Visit the Sistine Chapel…..
I was in Rome recently and was anxious to revisit the Sistine Chapel. I had a “skip the line” tour (with Context Tours – excellent! I highly recommend them) so the wait was only about 30 minutes. The walk through the Vatican museums was wonderful but once we got even near the Sistine Chapel the mass of people started growing. By the time we entered the Chapel we were in a sea of people – stuffed! Elbow to elbow or in my case their elbow to my head. We could barely move – I am not exaggerating. I was so afraid of losing Patricia that we literally held onto each other. It was that close. Tring to elevate myself above the situation, I began staining my neck to view what I had been anticipating for so long. I was being drawn in to the paintings when a red plastic bag knocked into my face (it was empty so no harm done) but then the loud speaker came on admonishing us for talking because “THIS WAS A SACRED SPACE!” in several different languages, every 15 minutes. The circumstances were too much for me to overcome. I was moved along by the sea until I was out the other end, utterly exhausted and seriously disappointed.

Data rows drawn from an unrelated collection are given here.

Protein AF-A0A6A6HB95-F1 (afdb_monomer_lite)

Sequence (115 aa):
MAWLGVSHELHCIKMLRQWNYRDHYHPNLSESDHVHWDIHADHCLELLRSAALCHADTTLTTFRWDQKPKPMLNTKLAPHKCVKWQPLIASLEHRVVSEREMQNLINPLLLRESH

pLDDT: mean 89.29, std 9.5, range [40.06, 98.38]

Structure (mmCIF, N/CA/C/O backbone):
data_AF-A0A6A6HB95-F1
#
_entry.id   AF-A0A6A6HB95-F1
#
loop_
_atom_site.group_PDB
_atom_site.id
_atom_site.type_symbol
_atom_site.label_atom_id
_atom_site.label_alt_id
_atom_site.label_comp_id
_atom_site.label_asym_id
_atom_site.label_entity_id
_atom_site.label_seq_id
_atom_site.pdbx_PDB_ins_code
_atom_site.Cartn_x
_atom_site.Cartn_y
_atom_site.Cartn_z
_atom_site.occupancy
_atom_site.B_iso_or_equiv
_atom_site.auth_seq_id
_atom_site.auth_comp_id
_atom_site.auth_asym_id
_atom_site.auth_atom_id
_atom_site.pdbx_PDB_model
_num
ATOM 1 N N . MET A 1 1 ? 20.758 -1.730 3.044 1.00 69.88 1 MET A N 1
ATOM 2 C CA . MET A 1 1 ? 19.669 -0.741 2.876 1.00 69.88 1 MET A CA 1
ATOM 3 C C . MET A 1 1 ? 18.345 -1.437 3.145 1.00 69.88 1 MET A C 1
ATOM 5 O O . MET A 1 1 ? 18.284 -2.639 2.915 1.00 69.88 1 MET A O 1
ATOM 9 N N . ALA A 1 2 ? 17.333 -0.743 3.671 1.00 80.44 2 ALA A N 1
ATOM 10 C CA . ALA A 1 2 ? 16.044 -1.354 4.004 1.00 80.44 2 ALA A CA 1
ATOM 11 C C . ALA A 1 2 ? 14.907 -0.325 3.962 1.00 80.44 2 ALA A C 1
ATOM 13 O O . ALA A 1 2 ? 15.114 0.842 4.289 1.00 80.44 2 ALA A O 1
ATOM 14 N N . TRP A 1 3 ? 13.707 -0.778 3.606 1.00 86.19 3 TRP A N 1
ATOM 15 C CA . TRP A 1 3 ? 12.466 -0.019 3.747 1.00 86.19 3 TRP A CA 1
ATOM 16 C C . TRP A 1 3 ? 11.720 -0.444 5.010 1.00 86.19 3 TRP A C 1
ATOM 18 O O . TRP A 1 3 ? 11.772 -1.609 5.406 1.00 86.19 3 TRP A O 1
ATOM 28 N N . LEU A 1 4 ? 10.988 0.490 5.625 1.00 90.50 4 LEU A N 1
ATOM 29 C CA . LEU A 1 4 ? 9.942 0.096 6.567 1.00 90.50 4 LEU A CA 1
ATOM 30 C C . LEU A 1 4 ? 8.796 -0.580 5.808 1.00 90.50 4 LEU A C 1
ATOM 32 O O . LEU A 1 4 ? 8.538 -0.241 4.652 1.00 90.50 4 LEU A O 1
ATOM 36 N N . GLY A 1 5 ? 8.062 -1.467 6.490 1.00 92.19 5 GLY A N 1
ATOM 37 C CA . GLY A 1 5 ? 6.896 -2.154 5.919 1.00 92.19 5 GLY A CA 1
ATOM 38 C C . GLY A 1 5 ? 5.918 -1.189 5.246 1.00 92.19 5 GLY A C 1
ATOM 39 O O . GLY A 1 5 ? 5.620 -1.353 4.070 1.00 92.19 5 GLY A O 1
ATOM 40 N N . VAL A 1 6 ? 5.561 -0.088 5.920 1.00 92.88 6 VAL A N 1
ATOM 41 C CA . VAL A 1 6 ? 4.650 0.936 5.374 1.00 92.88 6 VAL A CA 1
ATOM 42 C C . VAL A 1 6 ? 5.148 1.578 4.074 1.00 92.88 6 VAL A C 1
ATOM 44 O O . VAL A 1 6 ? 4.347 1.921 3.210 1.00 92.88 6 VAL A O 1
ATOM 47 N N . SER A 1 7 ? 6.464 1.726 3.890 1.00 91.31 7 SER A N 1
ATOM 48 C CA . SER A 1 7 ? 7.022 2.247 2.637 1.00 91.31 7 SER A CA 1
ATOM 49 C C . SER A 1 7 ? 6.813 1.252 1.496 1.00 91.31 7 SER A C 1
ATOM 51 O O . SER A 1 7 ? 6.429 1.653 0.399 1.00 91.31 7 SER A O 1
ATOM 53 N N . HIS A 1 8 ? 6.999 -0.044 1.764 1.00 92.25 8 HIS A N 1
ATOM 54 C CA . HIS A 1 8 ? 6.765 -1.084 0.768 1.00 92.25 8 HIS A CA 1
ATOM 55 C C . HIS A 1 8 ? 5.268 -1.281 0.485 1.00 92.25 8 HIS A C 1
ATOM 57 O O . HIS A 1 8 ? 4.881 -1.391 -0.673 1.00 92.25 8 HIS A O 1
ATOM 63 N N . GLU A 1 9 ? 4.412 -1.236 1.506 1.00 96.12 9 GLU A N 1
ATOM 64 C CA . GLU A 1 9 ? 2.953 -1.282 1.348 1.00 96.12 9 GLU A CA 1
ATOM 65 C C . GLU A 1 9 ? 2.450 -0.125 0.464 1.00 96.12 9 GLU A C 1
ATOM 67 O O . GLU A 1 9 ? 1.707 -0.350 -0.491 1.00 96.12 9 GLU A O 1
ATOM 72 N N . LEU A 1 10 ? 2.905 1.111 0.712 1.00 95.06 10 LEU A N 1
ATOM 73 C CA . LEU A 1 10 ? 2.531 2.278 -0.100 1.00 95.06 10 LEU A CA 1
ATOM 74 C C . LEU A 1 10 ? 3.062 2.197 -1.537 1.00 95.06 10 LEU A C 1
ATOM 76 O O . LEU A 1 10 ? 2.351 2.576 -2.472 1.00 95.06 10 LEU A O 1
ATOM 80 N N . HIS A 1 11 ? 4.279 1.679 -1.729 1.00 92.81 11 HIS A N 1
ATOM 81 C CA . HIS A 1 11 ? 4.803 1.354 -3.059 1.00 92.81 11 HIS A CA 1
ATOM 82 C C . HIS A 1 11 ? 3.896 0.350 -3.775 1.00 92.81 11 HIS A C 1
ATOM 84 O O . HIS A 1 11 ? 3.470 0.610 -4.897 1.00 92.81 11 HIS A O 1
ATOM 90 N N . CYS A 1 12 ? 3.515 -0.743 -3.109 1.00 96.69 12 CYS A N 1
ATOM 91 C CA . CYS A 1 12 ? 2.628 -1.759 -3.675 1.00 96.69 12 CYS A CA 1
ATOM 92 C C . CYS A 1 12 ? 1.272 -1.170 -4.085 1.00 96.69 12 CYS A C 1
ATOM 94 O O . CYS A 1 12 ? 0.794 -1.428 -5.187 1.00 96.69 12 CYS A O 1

I am not and have never been a fan of the Catholic Church but I found this experience to really show their colors. This chapel is truly a sacred space, with figures sculpted out of paint, the ceiling transformed by paint and most importantly infused with the complex extremes of the human condition – literally ecstasy to agony. But the experience is completely ruined because of greed – packing into the space as many people as could fit (like being crammed into a Japanese subways.) They could have taken a page from the Peruvians who severely limit the number of people that can visit Machu Picchu a day enabling the experience to be full and enriching. Besides which, it cannot be good for the paintings with all this carbon dioxide being pumped in the air by the sea of visitors.
It reminded me of a recent trip to Bejing and the Great Wall where the crowds walking on the wall were so dense you couldn’t see space between the people. The Great Wall, built in the 15th Century, was not designed to have thousands of people a day walking on it and the Sistine Chapel, built in the late 15th century, was not designed to be used as a commercial business.
Perhaps the real miracle of this experience is that, in spite of all this, I actually WAS deeply affected by the Sistine Chapel paintings! I didn’t realize it until I got back to my studio. Looking at my work with the recent experience with Michelangelo, I decided to make a radical change in my approach to shooting in the mirrors. It might be viewed by outsiders as an insignificant one – but to me it is monumental!
Ready for it?
Instead of focusing on the surface of the mirrors I am now starting to focus on the figures!